Den TI-89 habe ich mir damals ende der 1990er in meinem letzten Job als Schreiner besorgt, weil der damals schon Gleichungen lösen konnte (auch symbolisch integrieren und differenzieren, nicht nur numerisch) und das zur Optimierung der CNC-Fräsprogramme sehr hilfreich war.
Als mir der Chef den Auftrag gab, eine Platte mit 2 gegenläufigen Rundungen (Kreisabschnitte) zu fräsen. Er meinte "nimm die billigen Rückwandplatten, mach ein paar Teststücke mit verschiedenen Parametern bis der Übergang zwischen den Kurven so ist, daß man ihn leicht verschleifen kann".
Ich dachte mir dann so: "naja, eigentlich müsste ich nur die erste Ableitung der beiden Kreisformeln gleich setzen und die Geichungen dann auflösen, dann habe ich die Mittelpunkte und die Radien als Formel". Naja, technisches Abitur und abgebrochenes Physikstudium waren wohl doch nicht ganz sinnlos, auch wenn ich das "Handwerk" des lösens nicht mehr hinbekommen hätte, aber dafür hatte ich ja dann die Rechenmaschine Jedenfalls gab es da am Übergang dann nichts zu schleifen.

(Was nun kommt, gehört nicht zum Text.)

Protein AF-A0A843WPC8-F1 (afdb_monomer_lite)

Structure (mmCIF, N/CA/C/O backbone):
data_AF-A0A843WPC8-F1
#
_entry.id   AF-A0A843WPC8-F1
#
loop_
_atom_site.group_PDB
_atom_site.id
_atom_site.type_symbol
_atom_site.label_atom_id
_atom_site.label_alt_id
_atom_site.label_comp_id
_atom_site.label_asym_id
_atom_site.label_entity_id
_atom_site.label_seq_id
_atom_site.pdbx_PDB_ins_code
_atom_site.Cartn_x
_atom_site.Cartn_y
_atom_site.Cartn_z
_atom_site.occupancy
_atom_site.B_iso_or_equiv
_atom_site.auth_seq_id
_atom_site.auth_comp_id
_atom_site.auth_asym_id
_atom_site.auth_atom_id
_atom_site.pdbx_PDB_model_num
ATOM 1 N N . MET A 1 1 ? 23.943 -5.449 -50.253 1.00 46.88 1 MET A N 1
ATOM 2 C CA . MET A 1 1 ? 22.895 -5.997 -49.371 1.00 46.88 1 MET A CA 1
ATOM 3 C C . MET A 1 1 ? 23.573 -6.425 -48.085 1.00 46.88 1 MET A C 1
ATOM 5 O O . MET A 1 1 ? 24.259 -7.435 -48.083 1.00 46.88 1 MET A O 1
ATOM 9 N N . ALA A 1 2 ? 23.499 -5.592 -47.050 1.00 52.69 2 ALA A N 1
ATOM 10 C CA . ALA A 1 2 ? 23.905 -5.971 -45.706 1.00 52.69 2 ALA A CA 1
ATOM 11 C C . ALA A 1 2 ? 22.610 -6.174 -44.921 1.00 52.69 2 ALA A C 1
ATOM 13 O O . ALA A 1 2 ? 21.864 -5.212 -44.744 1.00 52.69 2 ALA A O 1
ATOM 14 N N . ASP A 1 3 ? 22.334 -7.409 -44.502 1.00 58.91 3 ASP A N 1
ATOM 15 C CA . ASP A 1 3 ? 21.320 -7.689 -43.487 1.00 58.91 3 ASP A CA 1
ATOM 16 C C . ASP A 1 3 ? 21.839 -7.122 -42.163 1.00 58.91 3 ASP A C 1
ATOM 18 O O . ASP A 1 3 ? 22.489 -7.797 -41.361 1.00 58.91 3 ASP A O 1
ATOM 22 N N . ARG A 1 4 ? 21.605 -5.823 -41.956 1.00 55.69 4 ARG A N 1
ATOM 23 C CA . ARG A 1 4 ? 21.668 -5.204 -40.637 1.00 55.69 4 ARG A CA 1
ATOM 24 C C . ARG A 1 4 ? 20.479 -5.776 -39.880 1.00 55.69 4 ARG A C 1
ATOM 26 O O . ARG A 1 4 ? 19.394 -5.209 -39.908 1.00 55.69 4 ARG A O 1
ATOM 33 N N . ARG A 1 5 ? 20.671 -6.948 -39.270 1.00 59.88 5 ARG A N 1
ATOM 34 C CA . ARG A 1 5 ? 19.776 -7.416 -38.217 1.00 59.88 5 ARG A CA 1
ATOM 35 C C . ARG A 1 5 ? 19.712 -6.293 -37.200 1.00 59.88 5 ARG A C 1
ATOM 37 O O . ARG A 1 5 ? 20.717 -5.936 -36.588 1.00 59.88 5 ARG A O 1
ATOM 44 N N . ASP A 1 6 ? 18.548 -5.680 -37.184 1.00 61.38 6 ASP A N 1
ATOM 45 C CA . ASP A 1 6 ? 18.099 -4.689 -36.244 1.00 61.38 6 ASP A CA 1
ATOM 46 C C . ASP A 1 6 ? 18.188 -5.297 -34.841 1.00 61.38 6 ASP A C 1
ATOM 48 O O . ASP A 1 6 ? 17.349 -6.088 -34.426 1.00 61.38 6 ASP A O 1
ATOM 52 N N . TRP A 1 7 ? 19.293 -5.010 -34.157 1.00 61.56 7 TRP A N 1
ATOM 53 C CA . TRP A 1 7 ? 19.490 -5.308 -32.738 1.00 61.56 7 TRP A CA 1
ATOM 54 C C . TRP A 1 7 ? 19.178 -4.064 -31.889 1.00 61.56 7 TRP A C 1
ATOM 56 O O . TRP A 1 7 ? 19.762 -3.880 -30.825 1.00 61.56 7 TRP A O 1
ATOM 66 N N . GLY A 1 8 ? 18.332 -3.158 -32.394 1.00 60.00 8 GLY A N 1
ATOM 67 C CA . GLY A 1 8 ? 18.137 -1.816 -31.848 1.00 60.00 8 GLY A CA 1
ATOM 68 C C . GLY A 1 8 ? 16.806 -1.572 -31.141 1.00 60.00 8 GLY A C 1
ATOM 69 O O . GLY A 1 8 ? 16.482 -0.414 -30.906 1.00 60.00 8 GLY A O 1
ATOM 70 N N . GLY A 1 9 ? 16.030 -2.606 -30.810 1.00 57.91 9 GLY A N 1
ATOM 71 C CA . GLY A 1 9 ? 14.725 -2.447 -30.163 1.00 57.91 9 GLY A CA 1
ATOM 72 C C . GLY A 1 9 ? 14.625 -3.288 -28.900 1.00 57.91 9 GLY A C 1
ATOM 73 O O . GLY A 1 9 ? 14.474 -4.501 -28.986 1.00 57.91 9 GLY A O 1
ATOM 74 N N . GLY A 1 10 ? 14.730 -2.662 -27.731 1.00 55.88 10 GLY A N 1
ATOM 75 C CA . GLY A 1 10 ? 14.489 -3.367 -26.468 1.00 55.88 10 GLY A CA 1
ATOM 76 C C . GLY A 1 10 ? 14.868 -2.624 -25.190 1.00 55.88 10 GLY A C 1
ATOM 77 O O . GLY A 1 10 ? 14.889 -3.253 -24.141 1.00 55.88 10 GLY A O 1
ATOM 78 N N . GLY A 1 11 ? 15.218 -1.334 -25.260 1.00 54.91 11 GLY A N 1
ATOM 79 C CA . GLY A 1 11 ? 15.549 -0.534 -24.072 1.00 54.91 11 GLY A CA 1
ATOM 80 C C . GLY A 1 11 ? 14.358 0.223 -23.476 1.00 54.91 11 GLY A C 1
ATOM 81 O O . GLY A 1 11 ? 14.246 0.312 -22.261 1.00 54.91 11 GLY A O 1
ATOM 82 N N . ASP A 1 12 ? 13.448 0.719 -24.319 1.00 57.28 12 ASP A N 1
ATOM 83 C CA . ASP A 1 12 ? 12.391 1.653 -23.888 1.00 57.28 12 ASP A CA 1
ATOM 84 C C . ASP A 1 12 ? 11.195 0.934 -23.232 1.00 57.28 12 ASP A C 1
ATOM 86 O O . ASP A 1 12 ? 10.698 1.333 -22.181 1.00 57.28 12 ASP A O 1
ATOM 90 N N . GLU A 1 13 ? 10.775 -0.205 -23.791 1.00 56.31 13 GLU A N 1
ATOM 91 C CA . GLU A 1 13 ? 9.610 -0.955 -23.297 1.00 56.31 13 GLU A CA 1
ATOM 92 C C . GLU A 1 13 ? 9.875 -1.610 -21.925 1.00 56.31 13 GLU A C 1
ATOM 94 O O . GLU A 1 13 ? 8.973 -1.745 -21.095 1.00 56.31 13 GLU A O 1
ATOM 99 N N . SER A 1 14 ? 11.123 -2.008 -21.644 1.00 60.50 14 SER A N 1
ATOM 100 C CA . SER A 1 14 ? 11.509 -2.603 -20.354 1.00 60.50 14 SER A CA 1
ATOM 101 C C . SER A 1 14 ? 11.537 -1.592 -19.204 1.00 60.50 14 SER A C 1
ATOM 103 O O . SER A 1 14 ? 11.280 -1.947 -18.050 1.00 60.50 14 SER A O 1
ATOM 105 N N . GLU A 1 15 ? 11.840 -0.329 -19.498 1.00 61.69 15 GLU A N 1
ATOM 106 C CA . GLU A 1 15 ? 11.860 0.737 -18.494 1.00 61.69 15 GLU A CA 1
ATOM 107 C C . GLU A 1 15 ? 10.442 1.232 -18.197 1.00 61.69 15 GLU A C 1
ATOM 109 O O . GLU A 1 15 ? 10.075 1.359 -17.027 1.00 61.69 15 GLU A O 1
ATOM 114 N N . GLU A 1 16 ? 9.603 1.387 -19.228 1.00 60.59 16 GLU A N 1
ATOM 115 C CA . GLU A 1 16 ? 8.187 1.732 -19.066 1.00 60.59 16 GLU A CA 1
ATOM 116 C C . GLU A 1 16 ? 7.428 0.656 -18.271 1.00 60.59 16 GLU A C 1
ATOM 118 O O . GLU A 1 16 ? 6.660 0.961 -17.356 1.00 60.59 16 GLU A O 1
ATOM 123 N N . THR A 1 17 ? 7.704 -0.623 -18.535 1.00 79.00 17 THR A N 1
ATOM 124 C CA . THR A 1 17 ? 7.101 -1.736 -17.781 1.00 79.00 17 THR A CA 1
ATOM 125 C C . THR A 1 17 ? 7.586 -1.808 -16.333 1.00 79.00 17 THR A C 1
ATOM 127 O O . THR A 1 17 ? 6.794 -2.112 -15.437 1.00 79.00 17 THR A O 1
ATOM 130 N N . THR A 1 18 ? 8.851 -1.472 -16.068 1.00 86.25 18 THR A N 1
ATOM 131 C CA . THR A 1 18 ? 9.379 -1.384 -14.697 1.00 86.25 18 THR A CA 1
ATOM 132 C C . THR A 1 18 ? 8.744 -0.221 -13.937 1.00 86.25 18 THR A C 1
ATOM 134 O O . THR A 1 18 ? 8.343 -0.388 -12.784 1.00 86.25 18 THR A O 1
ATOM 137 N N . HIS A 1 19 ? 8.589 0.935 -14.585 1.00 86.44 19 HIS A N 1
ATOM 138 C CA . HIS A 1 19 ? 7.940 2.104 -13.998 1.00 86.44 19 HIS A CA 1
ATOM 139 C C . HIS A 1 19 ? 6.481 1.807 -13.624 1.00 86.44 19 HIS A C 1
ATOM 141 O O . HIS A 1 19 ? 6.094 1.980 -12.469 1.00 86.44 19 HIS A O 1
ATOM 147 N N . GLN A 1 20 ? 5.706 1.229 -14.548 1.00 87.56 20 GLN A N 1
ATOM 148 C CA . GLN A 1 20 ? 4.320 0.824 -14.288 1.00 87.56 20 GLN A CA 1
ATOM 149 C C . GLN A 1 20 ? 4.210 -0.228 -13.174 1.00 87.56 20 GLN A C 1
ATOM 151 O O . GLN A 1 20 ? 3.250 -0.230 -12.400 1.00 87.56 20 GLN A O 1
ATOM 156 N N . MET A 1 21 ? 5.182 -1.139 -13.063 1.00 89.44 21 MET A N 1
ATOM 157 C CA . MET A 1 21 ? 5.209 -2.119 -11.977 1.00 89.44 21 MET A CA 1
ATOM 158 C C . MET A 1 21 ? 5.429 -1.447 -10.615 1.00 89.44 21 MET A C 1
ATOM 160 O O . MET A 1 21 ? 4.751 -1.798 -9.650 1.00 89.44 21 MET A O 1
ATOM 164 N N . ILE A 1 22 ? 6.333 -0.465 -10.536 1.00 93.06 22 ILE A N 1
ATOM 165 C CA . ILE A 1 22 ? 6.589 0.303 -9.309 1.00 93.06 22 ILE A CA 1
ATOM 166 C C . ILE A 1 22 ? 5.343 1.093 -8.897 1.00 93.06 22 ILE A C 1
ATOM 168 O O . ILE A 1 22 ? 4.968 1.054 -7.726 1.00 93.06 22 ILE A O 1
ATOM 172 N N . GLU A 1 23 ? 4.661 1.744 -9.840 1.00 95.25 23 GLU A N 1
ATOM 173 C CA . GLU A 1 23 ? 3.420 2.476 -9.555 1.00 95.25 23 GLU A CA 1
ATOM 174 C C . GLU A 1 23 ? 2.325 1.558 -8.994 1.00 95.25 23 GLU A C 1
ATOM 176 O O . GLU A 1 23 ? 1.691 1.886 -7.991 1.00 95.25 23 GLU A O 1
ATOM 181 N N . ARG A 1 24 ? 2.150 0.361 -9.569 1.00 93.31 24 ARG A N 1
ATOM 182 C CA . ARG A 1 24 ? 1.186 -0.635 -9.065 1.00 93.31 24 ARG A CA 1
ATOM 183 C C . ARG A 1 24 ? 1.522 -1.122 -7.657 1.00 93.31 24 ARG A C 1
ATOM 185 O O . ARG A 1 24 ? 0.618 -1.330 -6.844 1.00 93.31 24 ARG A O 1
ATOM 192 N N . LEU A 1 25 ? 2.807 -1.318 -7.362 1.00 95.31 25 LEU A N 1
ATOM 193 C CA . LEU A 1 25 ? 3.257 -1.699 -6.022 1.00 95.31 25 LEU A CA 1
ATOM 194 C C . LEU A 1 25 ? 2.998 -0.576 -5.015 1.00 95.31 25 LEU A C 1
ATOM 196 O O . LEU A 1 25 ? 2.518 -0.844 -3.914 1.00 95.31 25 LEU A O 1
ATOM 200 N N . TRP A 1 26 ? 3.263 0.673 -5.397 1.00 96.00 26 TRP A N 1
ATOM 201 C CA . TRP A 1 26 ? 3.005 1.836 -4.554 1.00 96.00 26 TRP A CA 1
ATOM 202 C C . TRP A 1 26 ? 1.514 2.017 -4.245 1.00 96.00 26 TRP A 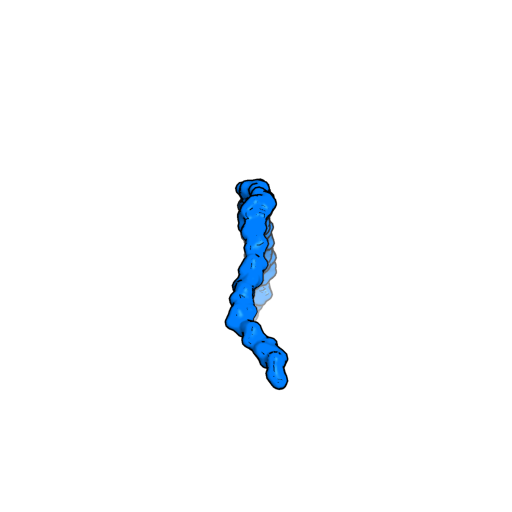C 1
ATOM 204 O O . TRP A 1 26 ? 1.144 2.234 -3.088 1.00 96.00 26 TRP A O 1
ATOM 214 N N . ASP A 1 27 ? 0.652 1.860 -5.251 1.00 95.44 27 ASP A N 1
ATOM 215 C CA . ASP A 1 27 ? -0.800 1.915 -5.070 1.00 95.44 27 ASP A CA 1
ATOM 216 C C . ASP A 1 27 ? -1.286 0.807 -4.122 1.00 95.44 27 ASP A C 1
ATOM 218 O O . ASP A 1 27 ? -2.010 1.067 -3.161 1.00 95.44 27 ASP A O 1
ATOM 222 N N . SER A 1 28 ? -0.777 -0.417 -4.298 1.00 94.19 28 SER A N 1
ATOM 223 C CA . SER A 1 28 ? -1.101 -1.553 -3.422 1.00 94.19 28 SER A CA 1
ATOM 224 C C . SER A 1 28 ? -0.710 -1.290 -1.962 1.00 94.19 28 SER A C 1
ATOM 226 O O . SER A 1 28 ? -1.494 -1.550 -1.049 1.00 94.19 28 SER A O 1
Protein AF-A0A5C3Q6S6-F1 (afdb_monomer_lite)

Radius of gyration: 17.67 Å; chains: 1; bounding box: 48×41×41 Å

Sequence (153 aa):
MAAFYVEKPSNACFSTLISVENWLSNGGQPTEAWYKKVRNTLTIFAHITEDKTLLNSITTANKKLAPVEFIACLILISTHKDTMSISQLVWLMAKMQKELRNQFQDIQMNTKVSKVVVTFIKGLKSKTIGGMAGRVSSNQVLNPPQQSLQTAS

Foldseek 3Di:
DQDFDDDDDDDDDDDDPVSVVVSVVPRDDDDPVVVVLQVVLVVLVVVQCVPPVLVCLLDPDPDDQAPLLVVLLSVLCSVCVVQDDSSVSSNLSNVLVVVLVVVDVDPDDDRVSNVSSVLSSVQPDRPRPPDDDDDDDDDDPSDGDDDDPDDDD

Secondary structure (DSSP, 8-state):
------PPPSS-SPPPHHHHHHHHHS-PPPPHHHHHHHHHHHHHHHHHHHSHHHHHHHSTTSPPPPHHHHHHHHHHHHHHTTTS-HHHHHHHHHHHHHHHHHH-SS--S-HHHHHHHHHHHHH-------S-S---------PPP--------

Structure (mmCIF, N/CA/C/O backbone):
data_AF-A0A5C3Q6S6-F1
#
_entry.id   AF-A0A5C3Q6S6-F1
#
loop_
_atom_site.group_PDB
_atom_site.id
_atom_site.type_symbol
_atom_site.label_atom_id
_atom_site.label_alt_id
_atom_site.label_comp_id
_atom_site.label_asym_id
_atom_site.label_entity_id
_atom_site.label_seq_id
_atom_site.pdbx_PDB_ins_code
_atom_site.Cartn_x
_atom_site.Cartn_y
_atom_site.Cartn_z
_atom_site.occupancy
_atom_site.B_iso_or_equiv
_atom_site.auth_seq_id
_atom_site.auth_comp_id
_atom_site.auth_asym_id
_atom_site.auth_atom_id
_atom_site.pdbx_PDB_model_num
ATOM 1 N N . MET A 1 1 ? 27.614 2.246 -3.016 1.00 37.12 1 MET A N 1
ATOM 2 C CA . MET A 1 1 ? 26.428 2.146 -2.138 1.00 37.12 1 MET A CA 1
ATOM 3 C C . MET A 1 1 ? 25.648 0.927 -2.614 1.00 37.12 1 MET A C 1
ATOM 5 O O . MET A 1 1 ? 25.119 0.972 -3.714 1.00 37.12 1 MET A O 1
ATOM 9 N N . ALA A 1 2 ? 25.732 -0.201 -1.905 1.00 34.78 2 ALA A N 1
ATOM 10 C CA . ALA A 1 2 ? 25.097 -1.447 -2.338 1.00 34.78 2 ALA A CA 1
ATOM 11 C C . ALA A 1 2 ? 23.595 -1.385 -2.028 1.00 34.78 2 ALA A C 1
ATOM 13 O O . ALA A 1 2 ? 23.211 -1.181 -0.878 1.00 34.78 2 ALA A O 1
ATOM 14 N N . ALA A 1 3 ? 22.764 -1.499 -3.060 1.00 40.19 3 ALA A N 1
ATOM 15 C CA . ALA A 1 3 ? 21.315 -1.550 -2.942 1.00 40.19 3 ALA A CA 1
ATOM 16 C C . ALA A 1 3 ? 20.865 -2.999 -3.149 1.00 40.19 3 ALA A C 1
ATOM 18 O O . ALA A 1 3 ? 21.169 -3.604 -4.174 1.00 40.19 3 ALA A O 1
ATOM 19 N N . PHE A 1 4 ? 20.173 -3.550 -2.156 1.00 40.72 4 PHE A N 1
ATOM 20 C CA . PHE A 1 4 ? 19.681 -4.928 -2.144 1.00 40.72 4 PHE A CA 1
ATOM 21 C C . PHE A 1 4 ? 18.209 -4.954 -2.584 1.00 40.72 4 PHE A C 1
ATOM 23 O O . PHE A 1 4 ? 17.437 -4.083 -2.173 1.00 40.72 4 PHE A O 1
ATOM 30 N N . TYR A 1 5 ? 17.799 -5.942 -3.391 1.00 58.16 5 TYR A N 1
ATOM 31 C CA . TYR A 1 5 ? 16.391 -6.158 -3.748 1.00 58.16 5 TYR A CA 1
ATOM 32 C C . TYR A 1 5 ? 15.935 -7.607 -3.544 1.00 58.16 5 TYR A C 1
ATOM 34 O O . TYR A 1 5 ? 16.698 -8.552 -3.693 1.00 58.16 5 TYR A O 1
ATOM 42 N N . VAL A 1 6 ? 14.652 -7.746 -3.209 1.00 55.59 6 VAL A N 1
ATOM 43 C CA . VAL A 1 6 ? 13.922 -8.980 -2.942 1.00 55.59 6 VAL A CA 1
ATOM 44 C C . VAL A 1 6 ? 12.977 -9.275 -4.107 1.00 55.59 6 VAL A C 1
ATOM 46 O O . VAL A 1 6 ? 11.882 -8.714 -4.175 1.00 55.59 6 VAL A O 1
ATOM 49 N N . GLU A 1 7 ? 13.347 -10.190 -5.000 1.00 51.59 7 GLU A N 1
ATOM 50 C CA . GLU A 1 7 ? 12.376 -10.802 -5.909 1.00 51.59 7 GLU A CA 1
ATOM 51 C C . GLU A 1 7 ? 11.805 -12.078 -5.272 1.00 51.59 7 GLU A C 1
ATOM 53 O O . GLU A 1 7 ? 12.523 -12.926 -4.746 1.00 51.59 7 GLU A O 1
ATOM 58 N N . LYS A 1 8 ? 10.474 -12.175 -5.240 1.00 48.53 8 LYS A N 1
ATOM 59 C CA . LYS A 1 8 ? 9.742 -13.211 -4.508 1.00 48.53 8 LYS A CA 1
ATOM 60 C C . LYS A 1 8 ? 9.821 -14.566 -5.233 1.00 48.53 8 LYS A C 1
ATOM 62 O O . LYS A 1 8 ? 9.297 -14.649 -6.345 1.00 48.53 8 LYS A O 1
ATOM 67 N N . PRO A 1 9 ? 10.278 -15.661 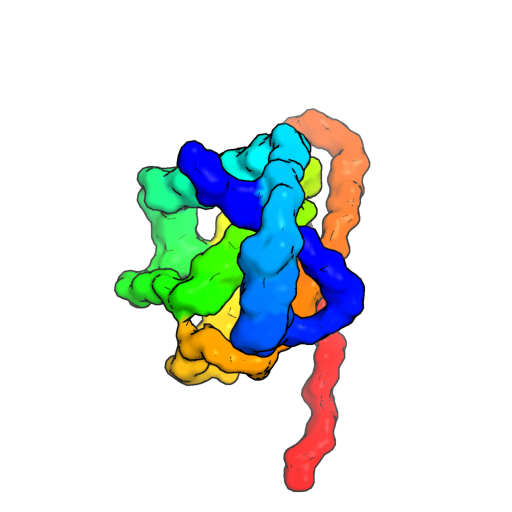-4.591 1.00 47.81 9 PRO A N 1
ATOM 68 C CA . PRO A 1 9 ? 9.904 -16.990 -5.043 1.00 47.81 9 PRO A CA 1
ATOM 69 C C . PRO A 1 9 ? 8.415 -17.214 -4.751 1.00 47.81 9 PRO A C 1
ATOM 71 O O . PRO A 1 9 ? 7.880 -16.859 -3.694 1.00 47.81 9 PRO A O 1
ATOM 74 N N . SER A 1 10 ? 7.727 -17.740 -5.758 1.00 57.31 10 SER A N 1
ATOM 75 C CA . SER A 1 10 ? 6.314 -18.094 -5.727 1.00 57.31 10 SER A CA 1
ATOM 76 C C . SER A 1 10 ? 5.976 -18.869 -4.442 1.00 57.31 10 SER A C 1
ATOM 78 O O . SER A 1 10 ? 6.641 -19.848 -4.126 1.00 57.31 10 SER A O 1
ATOM 80 N N . ASN A 1 11 ? 4.913 -18.442 -3.745 1.00 49.94 11 ASN A N 1
ATOM 81 C CA . ASN A 1 11 ? 4.241 -19.101 -2.605 1.00 49.94 11 ASN A CA 1
ATOM 82 C C . ASN A 1 11 ? 4.632 -18.667 -1.164 1.00 49.94 11 ASN A C 1
ATOM 84 O O . ASN A 1 11 ? 5.616 -19.096 -0.590 1.00 49.94 11 ASN A O 1
ATOM 88 N N . ALA A 1 12 ? 3.704 -17.891 -0.580 1.00 49.50 12 ALA A N 1
ATOM 89 C CA . ALA A 1 12 ? 3.284 -17.834 0.832 1.00 49.50 12 ALA A CA 1
ATOM 90 C C . ALA A 1 12 ? 4.235 -17.392 1.975 1.00 49.50 12 ALA A C 1
ATOM 92 O O . ALA A 1 12 ? 5.231 -18.023 2.284 1.00 49.50 12 ALA A O 1
ATOM 93 N N . CYS A 1 13 ? 3.716 -16.412 2.736 1.00 46.28 13 CYS A N 1
ATOM 94 C CA . CYS A 1 13 ? 4.124 -15.969 4.077 1.00 46.28 13 CYS A CA 1
ATOM 95 C C . CYS A 1 13 ? 5.490 -15.270 4.172 1.00 46.28 13 CYS A C 1
ATOM 97 O O . CYS A 1 13 ? 6.338 -15.407 3.301 1.00 46.28 13 CYS A O 1
ATOM 99 N N . PHE A 1 14 ? 5.648 -14.421 5.188 1.00 54.38 14 PHE A N 1
ATOM 100 C CA . PHE A 1 14 ? 6.866 -13.645 5.420 1.00 54.38 14 PHE A CA 1
ATOM 101 C C . PHE A 1 14 ? 8.109 -14.527 5.385 1.00 54.38 14 PHE A C 1
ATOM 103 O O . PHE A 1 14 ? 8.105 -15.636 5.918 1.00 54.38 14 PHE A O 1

Der Chef fragte noch wie ich das hinbekommen habe, ich so "naja, ich hab halt die erste Ableitung der beiden Kreisformeln gleich gesetzt und dann die resultierende Formel nach r2 aufgelöst" -- ich bekam einen leeren Blick und er wollte nie mehr wissen wie oder warum ich was gemacht habe

Hätte ich fast vergessen, einen Sharp PC1251 in Komplettausstattung (Drucker, Kassetteninterface) hatte ich Ende der 80er auch mal noch, aber das war ja eher ein BASIC computer als ein Programmierbarer Taschenrechner.